* TASK *
Return exactly the final stretch of the records below, opening with the line that contains "ATOM 218 C CA" and closing with the last line.

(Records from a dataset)
Content starts

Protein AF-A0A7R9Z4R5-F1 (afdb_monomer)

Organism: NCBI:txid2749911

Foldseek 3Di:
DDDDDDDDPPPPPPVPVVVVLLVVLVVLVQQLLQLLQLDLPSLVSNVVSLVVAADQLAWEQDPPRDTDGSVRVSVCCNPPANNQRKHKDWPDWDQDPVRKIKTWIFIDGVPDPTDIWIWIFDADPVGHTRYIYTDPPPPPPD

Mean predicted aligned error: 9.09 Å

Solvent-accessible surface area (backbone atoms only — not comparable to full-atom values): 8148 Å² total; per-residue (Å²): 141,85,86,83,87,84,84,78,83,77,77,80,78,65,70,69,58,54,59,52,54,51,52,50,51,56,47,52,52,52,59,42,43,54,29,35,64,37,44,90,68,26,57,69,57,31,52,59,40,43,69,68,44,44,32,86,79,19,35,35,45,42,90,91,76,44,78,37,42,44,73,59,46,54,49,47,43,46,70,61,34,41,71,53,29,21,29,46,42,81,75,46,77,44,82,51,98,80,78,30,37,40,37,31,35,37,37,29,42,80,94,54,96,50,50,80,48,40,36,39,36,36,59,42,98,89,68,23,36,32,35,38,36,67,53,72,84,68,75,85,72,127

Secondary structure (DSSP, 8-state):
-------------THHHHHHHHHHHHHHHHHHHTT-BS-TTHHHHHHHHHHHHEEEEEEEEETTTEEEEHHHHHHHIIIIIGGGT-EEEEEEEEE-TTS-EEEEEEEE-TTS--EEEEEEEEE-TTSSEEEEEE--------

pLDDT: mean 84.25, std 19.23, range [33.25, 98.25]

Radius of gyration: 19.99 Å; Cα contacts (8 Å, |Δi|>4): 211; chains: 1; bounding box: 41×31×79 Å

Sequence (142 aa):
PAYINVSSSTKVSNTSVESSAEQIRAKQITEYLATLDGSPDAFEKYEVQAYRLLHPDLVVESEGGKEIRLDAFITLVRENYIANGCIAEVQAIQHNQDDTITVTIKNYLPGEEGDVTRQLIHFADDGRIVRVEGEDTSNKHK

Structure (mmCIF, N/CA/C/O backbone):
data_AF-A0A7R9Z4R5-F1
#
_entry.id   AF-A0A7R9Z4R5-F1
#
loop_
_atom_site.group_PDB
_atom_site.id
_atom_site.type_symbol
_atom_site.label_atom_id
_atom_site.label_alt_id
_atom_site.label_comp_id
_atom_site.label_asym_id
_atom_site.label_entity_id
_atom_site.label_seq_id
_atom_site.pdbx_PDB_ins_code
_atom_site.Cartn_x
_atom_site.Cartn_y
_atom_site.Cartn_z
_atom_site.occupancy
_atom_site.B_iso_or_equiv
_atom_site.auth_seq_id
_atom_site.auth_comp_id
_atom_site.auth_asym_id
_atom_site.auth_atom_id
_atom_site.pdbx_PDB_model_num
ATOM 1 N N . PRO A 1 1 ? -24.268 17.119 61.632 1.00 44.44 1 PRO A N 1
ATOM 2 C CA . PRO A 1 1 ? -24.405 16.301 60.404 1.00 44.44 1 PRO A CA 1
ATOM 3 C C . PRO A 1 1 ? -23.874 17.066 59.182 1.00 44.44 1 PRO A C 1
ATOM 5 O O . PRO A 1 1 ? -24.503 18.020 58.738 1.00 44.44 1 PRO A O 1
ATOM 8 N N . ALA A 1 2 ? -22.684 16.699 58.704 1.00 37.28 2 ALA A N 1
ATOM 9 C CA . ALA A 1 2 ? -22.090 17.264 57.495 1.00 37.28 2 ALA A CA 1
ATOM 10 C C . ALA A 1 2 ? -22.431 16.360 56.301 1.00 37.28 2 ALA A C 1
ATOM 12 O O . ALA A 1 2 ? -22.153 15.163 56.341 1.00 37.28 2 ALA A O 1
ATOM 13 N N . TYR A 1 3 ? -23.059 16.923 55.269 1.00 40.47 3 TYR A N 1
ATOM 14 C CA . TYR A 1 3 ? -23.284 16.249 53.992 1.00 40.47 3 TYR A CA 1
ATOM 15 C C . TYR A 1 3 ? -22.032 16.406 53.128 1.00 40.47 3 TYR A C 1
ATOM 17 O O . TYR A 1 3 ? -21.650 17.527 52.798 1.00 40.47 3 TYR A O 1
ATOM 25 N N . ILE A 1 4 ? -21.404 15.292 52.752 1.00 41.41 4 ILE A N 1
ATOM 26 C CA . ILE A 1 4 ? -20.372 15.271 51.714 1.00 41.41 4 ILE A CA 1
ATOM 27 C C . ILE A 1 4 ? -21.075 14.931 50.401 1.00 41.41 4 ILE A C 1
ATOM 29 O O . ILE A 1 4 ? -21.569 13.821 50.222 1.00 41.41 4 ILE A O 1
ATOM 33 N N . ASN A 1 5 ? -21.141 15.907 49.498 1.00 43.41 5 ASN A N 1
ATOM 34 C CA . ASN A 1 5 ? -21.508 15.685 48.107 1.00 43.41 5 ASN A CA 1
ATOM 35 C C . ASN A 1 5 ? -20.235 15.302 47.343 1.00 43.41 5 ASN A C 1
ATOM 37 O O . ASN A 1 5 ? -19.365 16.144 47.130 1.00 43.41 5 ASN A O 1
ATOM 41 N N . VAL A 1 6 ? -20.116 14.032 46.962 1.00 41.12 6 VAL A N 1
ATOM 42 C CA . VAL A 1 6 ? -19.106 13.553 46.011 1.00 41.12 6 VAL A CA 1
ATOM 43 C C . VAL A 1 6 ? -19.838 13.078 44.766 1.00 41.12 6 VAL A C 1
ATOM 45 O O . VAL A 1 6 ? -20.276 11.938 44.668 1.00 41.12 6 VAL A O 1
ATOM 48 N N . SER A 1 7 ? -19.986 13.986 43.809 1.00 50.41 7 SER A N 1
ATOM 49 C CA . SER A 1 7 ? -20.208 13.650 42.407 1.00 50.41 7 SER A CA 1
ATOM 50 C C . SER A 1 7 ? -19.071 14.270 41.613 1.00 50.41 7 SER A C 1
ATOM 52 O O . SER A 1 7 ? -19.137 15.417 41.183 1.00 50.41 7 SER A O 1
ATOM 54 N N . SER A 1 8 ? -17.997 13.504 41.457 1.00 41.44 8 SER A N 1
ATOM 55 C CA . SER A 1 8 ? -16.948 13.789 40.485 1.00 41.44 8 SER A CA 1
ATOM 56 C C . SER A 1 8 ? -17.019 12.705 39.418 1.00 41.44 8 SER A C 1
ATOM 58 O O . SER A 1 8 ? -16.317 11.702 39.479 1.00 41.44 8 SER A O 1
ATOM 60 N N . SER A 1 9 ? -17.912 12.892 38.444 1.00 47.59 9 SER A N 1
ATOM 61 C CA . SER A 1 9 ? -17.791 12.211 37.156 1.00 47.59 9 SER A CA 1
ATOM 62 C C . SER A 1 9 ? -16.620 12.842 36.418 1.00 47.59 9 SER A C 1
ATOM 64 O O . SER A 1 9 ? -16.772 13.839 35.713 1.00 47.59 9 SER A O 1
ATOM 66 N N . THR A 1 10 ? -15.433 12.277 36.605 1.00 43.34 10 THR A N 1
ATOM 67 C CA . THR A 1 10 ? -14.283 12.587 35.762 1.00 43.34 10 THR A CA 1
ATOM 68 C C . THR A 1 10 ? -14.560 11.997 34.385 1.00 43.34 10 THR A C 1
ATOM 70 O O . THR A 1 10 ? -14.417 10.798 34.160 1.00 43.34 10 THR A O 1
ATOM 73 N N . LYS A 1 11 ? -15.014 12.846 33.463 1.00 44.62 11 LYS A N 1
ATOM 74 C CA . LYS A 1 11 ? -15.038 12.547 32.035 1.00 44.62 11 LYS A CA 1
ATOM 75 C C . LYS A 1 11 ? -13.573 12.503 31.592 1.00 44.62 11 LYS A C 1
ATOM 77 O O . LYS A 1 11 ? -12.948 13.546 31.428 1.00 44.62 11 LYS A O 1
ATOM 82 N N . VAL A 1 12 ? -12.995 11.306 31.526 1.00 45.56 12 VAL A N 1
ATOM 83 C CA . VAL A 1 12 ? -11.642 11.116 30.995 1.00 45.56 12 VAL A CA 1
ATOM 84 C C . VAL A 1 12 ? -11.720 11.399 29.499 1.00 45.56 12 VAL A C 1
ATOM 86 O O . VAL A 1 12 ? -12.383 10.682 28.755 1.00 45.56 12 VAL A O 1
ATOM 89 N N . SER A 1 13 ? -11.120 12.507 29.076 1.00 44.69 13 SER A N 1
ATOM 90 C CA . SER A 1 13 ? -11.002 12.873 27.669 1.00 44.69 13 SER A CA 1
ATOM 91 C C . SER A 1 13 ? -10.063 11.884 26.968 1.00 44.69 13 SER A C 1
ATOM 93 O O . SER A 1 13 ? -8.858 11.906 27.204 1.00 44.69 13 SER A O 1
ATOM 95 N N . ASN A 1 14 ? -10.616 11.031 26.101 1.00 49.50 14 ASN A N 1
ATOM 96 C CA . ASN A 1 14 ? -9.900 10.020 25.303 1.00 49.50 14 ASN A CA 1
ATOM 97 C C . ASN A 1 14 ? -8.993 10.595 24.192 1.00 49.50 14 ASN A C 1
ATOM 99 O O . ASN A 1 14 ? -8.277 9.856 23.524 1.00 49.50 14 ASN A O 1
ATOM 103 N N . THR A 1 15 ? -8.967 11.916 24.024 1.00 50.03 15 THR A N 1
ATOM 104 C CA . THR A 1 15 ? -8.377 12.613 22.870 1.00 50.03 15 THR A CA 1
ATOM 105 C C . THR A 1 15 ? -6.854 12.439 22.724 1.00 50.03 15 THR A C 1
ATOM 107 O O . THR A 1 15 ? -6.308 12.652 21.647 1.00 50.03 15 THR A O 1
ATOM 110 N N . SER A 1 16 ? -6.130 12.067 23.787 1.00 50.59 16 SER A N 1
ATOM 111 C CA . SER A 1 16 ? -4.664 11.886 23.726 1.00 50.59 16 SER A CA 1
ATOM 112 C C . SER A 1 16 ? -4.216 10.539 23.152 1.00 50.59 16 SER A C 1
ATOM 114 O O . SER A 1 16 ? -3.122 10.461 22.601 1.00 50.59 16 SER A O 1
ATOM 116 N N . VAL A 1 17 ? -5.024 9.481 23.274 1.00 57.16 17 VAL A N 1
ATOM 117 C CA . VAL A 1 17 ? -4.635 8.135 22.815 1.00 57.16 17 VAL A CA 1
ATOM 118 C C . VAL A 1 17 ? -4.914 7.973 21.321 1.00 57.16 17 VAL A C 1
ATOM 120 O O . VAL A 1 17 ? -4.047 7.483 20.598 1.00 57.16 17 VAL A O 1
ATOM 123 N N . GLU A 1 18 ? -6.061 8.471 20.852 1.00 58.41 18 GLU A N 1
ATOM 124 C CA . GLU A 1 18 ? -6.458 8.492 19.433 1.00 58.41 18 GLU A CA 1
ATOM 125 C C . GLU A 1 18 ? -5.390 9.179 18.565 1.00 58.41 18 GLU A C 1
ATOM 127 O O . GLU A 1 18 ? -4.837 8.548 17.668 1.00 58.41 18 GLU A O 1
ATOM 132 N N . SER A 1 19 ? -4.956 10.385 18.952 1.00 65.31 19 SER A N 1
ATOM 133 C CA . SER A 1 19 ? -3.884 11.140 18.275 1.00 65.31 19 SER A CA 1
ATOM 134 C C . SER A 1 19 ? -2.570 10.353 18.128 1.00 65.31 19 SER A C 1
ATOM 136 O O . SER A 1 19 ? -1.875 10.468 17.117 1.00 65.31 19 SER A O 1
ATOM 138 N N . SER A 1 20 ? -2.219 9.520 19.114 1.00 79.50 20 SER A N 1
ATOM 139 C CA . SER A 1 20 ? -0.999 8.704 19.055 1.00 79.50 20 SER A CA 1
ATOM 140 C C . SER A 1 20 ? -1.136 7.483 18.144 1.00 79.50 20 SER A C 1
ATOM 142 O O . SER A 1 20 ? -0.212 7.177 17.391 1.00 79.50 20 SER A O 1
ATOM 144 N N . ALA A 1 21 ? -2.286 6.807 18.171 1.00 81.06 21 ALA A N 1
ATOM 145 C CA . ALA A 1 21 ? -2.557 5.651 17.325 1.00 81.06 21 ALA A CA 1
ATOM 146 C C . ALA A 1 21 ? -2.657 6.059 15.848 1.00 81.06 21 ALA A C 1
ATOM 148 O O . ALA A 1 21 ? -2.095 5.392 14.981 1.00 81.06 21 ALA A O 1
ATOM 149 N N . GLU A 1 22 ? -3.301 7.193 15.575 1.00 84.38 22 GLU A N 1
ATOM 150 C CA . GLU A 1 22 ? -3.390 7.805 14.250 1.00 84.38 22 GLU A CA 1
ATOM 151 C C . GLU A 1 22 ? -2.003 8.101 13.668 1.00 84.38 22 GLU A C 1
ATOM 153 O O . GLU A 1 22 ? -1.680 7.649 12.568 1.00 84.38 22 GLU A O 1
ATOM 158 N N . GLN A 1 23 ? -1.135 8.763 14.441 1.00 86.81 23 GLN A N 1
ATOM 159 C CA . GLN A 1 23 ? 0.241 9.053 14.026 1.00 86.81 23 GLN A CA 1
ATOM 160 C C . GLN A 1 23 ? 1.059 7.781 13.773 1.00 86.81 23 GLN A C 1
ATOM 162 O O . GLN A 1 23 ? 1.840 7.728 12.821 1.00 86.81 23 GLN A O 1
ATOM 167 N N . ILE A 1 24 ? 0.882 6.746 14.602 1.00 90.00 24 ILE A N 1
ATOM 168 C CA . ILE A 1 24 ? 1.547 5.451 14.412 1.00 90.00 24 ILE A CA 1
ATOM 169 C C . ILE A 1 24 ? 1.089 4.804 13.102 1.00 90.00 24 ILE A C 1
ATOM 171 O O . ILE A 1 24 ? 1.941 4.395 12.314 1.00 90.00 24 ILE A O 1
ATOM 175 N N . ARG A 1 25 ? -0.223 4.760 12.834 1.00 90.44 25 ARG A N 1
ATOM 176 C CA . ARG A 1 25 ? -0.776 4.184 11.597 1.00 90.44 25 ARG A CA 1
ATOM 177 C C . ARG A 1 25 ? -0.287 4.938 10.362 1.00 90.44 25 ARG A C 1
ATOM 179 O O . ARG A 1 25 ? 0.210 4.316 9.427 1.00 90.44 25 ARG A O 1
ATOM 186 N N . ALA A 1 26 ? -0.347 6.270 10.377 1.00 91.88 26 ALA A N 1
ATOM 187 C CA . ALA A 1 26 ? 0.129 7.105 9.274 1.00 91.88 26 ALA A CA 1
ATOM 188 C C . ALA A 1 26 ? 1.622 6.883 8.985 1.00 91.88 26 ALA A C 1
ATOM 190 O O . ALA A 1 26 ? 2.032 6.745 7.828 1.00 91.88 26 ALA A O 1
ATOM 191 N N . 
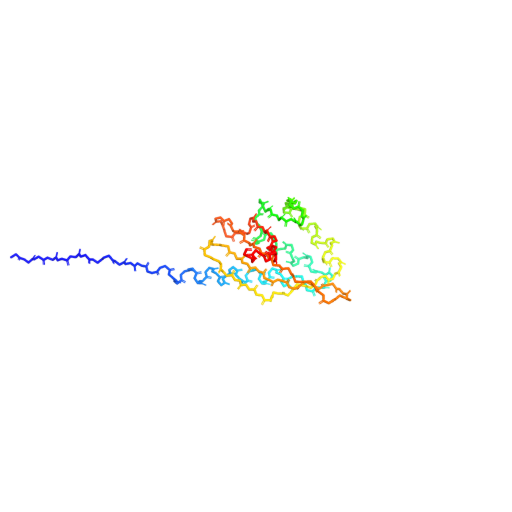LYS A 1 27 ? 2.439 6.781 10.040 1.00 93.31 27 LYS A N 1
ATOM 192 C CA . LYS A 1 27 ? 3.862 6.466 9.917 1.00 93.31 27 LYS A CA 1
ATOM 193 C C . LYS A 1 27 ? 4.086 5.072 9.327 1.00 93.31 27 LYS A C 1
ATOM 195 O O . LYS A 1 27 ? 4.881 4.943 8.405 1.00 93.31 27 LYS A O 1
ATOM 200 N N . GLN A 1 28 ? 3.378 4.053 9.813 1.00 93.94 28 GLN A N 1
ATOM 201 C CA . GLN A 1 2
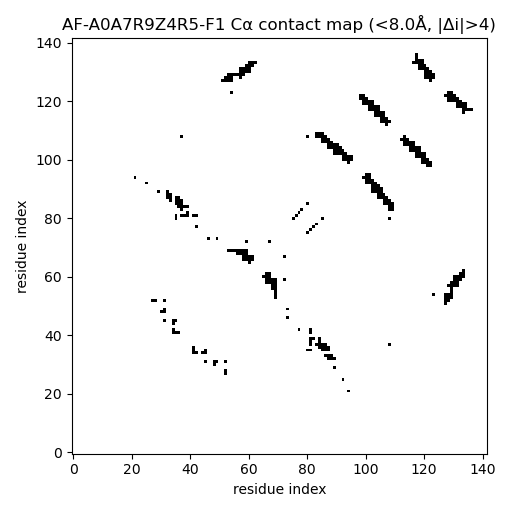8 ? 3.504 2.679 9.312 1.00 93.94 28 GLN A CA 1
ATOM 202 C C . GLN A 1 28 ? 3.121 2.564 7.834 1.00 93.94 28 GLN A C 1
ATOM 204 O O . GLN A 1 28 ? 3.831 1.917 7.072 1.00 93.94 28 GLN A O 1
ATOM 209 N N . ILE A 1 29 ? 2.038 3.226 7.420 1.00 95.75 29 ILE A N 1
ATOM 210 C CA . ILE A 1 29 ? 1.619 3.298 6.014 1.00 95.75 29 ILE A CA 1
ATOM 211 C C . ILE A 1 29 ? 2.703 3.967 5.164 1.00 95.75 29 ILE A C 1
ATOM 213 O O . ILE A 1 29 ? 3.047 3.464 4.098 1.00 95.75 29 ILE A O 1
ATOM 217 N N . THR A 1 30 ? 3.268 5.076 5.645 1.00 95.56 30 THR A N 1
ATOM 218 C CA . THR A 1 30 ? 4.335 5.795 4.935 1.00 95.56 30 THR A CA 1
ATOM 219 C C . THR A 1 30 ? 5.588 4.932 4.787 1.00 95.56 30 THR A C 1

Content ends

* RESPONSE TO THIS TASK *
ATOM 218 C CA . THR A 1 30 ? 4.335 5.795 4.935 1.00 95.56 30 THR A CA 1
ATOM 219 C C . THR A 1 30 ? 5.588 4.932 4.787 1.00 95.56 30 THR A C 1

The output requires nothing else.